TASK DIRECTIONS | Write out again the lines from the line with "ATOM 95 N N" up to and including the line with "6 -18.500 -17.619 1.00 53.75 12 ASP A C 1", exactly as they stand below, and skip any picture.

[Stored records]

☆ ☆ ☆ ☆ ☆ ☆ ☆

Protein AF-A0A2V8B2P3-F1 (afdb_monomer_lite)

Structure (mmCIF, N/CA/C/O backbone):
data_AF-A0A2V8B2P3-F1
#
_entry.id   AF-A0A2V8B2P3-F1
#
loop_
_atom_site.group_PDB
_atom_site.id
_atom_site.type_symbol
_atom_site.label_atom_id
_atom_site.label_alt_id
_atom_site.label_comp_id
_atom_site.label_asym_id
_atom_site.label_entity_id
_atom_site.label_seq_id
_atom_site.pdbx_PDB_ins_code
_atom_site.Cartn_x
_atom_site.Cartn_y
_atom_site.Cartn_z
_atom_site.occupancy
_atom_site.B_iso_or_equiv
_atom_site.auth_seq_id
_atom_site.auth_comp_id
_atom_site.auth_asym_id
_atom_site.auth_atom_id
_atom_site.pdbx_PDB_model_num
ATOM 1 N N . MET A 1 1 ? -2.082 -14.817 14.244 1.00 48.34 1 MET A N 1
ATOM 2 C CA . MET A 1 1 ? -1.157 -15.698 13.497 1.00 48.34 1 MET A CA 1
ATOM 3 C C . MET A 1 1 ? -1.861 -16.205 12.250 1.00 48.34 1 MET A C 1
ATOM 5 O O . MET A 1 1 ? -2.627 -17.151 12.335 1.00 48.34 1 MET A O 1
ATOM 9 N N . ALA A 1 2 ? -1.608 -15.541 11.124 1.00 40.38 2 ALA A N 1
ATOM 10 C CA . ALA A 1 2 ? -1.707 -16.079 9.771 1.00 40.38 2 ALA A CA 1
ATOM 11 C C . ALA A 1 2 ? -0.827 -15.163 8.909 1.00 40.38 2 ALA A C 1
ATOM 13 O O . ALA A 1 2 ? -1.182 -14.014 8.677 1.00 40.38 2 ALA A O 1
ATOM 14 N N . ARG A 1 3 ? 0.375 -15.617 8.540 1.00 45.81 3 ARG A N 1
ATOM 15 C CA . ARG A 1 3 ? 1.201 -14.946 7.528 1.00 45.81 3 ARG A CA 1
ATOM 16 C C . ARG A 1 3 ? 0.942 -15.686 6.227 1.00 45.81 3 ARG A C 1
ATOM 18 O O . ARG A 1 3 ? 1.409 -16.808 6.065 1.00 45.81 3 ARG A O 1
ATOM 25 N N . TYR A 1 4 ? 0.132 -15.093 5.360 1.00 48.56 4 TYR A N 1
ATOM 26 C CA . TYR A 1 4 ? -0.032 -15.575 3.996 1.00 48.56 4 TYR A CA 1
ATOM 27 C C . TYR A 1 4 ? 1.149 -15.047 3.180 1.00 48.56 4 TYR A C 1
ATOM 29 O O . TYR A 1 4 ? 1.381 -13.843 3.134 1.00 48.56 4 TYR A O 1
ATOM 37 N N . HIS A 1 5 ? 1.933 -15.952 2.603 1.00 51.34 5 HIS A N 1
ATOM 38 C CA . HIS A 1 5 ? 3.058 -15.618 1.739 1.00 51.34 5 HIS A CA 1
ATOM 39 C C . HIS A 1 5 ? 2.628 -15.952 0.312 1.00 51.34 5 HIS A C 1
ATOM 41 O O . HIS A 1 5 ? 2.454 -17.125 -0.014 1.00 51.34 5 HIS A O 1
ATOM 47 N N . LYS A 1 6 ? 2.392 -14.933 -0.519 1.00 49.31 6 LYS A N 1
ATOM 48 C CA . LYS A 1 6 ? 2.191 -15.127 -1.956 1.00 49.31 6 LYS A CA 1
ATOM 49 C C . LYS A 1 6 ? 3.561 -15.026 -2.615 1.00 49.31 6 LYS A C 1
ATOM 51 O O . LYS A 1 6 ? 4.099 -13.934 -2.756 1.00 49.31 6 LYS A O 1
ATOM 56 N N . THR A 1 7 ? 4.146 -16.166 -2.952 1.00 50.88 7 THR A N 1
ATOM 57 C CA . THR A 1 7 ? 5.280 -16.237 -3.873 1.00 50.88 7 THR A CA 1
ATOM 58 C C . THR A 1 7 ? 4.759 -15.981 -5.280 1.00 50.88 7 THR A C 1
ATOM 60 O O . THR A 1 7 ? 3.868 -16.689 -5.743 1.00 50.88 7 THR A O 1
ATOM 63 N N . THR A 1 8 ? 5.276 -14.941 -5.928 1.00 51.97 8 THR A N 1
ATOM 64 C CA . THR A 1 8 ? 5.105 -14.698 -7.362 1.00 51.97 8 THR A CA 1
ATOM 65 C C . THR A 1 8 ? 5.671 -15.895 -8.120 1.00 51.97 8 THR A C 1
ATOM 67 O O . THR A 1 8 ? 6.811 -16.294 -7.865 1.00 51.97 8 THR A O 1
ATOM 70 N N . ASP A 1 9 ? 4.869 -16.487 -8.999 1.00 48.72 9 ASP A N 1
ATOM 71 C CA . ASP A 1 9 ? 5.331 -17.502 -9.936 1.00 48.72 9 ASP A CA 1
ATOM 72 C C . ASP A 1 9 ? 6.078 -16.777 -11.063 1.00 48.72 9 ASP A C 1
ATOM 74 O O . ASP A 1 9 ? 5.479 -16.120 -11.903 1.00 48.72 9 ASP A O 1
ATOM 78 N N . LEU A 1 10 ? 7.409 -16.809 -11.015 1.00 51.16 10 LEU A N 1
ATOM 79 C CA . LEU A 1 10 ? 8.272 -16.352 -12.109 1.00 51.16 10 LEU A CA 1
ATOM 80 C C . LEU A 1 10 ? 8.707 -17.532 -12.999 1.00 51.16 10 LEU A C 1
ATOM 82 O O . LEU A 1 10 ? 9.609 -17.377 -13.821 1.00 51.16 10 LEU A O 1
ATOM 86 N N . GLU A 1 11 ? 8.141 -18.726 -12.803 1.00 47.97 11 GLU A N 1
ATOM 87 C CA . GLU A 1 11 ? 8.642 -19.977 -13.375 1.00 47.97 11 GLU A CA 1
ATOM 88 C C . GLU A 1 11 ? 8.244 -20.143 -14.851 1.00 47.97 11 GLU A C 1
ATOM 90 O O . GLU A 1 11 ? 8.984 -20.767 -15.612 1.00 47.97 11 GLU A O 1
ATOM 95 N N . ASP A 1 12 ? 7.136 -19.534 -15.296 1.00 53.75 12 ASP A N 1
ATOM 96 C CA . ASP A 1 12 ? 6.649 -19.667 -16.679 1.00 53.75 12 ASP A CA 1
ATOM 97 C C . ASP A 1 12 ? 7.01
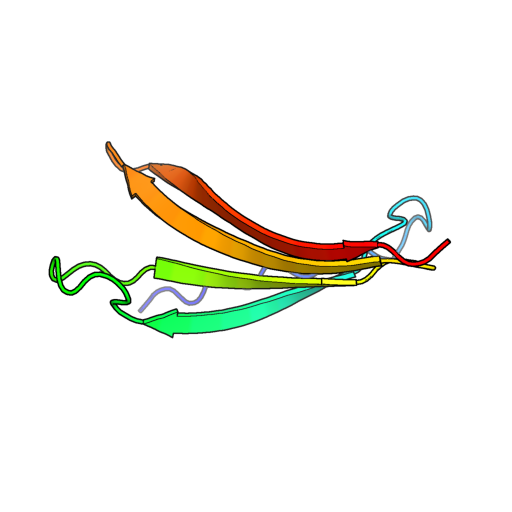6 -18.500 -17.619 1.00 53.75 12 ASP A C 1
ATOM 99 O O . ASP A 1 12 ? 6.805 -18.597 -18.834 1.00 53.75 12 ASP A O 1
ATOM 103 N N . GLY A 1 13 ? 7.598 -17.421 -17.077 1.00 47.84 13 GLY A N 1
ATOM 104 C CA . GLY A 1 13 ? 8.054 -16.254 -17.835 1.00 47.84 13 GLY A CA 1
ATOM 105 C C . GLY A 1 13 ? 6.946 -15.453 -18.533 1.00 47.84 13 GLY A C 1
ATOM 106 O O . GLY A 1 13 ? 7.255 -14.714 -19.470 1.00 47.84 13 GLY A O 1
ATOM 107 N N . LYS A 1 14 ? 5.674 -15.602 -18.131 1.00 52.03 14 LYS A N 1
ATOM 108 C CA . LYS A 1 14 ? 4.539 -14.863 -18.717
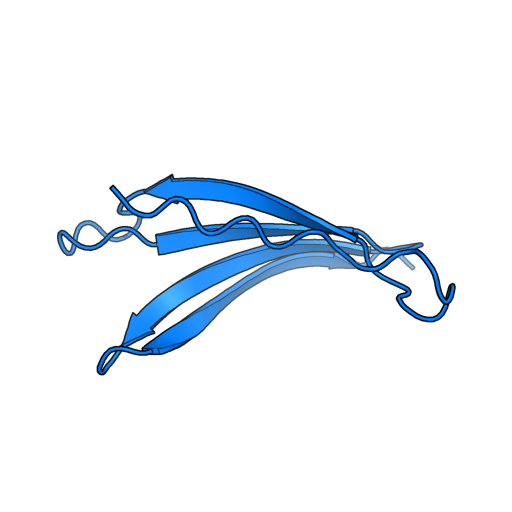 1.00 52.03 14 LYS A CA 1
ATOM 109 C C . LYS A 1 14 ? 4.098 -13.640 -17.923 1.00 52.03 14 LYS A C 1
ATOM 111 O O . LYS A 1 14 ? 3.379 -12.810 -18.478 1.00 52.03 14 LYS A O 1
ATOM 116 N N . ASP A 1 15 ? 4.543 -13.503 -16.680 1.00 55.84 15 ASP A N 1
ATOM 117 C CA . ASP A 1 15 ? 4.241 -12.335 -15.859 1.00 55.84 15 ASP A CA 1
ATOM 118 C C . ASP A 1 15 ? 5.203 -11.187 -16.212 1.00 55.84 15 ASP A C 1
ATOM 120 O O . ASP A 1 15 ? 6.406 -11.243 -15.955 1.00 55.84 15 ASP A O 1
ATOM 124 N N . SER A 1 16 ? 4.671 -10.129 -16.833 1.00 65.62 16 SER A N 1
ATOM 125 C CA . SER A 1 16 ? 5.417 -8.910 -17.190 1.00 65.62 16 SER A CA 1
ATOM 126 C C . SER A 1 16 ? 5.691 -7.988 -15.997 1.00 65.62 16 SER A C 1
ATOM 128 O O . SER A 1 16 ? 6.386 -6.983 -16.152 1.00 65.62 16 SER A O 1
ATOM 130 N N . GLU A 1 17 ? 5.135 -8.302 -14.824 1.00 70.50 17 GLU A N 1
ATOM 131 C CA . GLU A 1 17 ? 5.117 -7.429 -13.653 1.00 70.50 17 GLU A CA 1
ATOM 132 C C . GLU A 1 17 ? 5.469 -8.197 -12.375 1.00 70.50 17 GLU A C 1
ATOM 134 O O . GLU A 1 17 ? 4.938 -9.265 -12.070 1.00 70.50 17 GLU A O 1
ATOM 139 N N . ARG A 1 18 ? 6.376 -7.627 -11.587 1.00 83.19 18 ARG A N 1
ATOM 140 C CA . ARG A 1 18 ? 6.774 -8.104 -10.270 1.00 83.19 18 ARG A CA 1
ATOM 141 C C . ARG A 1 18 ? 5.938 -7.405 -9.208 1.00 83.19 18 ARG A C 1
ATOM 143 O O . ARG A 1 18 ? 6.020 -6.193 -9.065 1.00 83.19 18 ARG A O 1
ATOM 150 N N . VAL A 1 19 ? 5.224 -8.184 -8.400 1.00 85.81 19 VAL A N 1
ATOM 151 C CA . VAL A 1 19 ? 4.463 -7.677 -7.247 1.00 85.81 19 VAL A CA 1
ATOM 152 C C . VAL A 1 19 ? 5.232 -7.910 -5.945 1.00 85.81 19 VAL A C 1
ATOM 154 O O . VAL A 1 19 ? 5.712 -9.019 -5.693 1.00 85.81 19 VAL A O 1
ATOM 157 N N . ARG A 1 20 ? 5.330 -6.886 -5.093 1.00 88.12 20 ARG A N 1
ATOM 158 C CA . ARG A 1 20 ? 5.985 -6.932 -3.779 1.00 88.12 20 ARG A CA 1
ATOM 159 C C . ARG A 1 20 ? 5.095 -6.314 -2.702 1.00 88.12 20 ARG A C 1
ATOM 161 O O . ARG A 1 20 ? 4.597 -5.210 -2.862 1.00 88.12 20 ARG A O 1
ATOM 168 N N . PHE A 1 21 ? 4.942 -7.002 -1.571 1.00 88.50 21 PHE A N 1
ATOM 169 C CA . PHE A 1 21 ? 4.343 -6.410 -0.371 1.00 88.50 21 PHE A CA 1
ATOM 170 C C . PHE A 1 21 ? 5.286 -5.362 0.227 1.00 88.50 21 PHE A C 1
ATOM 172 O O . PHE A 1 21 ? 6.466 -5.655 0.450 1.00 88.50 21 PHE A O 1
ATOM 179 N N . VAL A 1 22 ? 4.762 -4.166 0.485 1.00 92.62 22 VAL A N 1
ATOM 180 C CA . VAL A 1 22 ? 5.521 -3.045 1.045 1.00 92.62 22 VAL A CA 1
ATOM 181 C C . VAL A 1 22 ? 5.226 -2.915 2.529 1.00 92.62 22 VAL A C 1
ATOM 183 O O . VAL A 1 22 ? 6.144 -3.048 3.336 1.00 92.62 22 VAL A O 1
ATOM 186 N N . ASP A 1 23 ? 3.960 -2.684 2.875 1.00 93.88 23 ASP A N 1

☆ ☆ ☆ ☆ ☆ ☆ ☆

TASK RESULT |
ATOM 95 N N . ASP A 1 12 ? 7.136 -19.534 -15.296 1.00 53.75 12 ASP A N 1
ATOM 96 C CA . ASP A 1 12 ? 6.649 -19.667 -16.679 1.00 53.75 12 ASP A CA 1
ATOM 97 C C . ASP A 1 12 ? 7.01
6 -18.500 -17.619 1.00 53.75 12 ASP A C 1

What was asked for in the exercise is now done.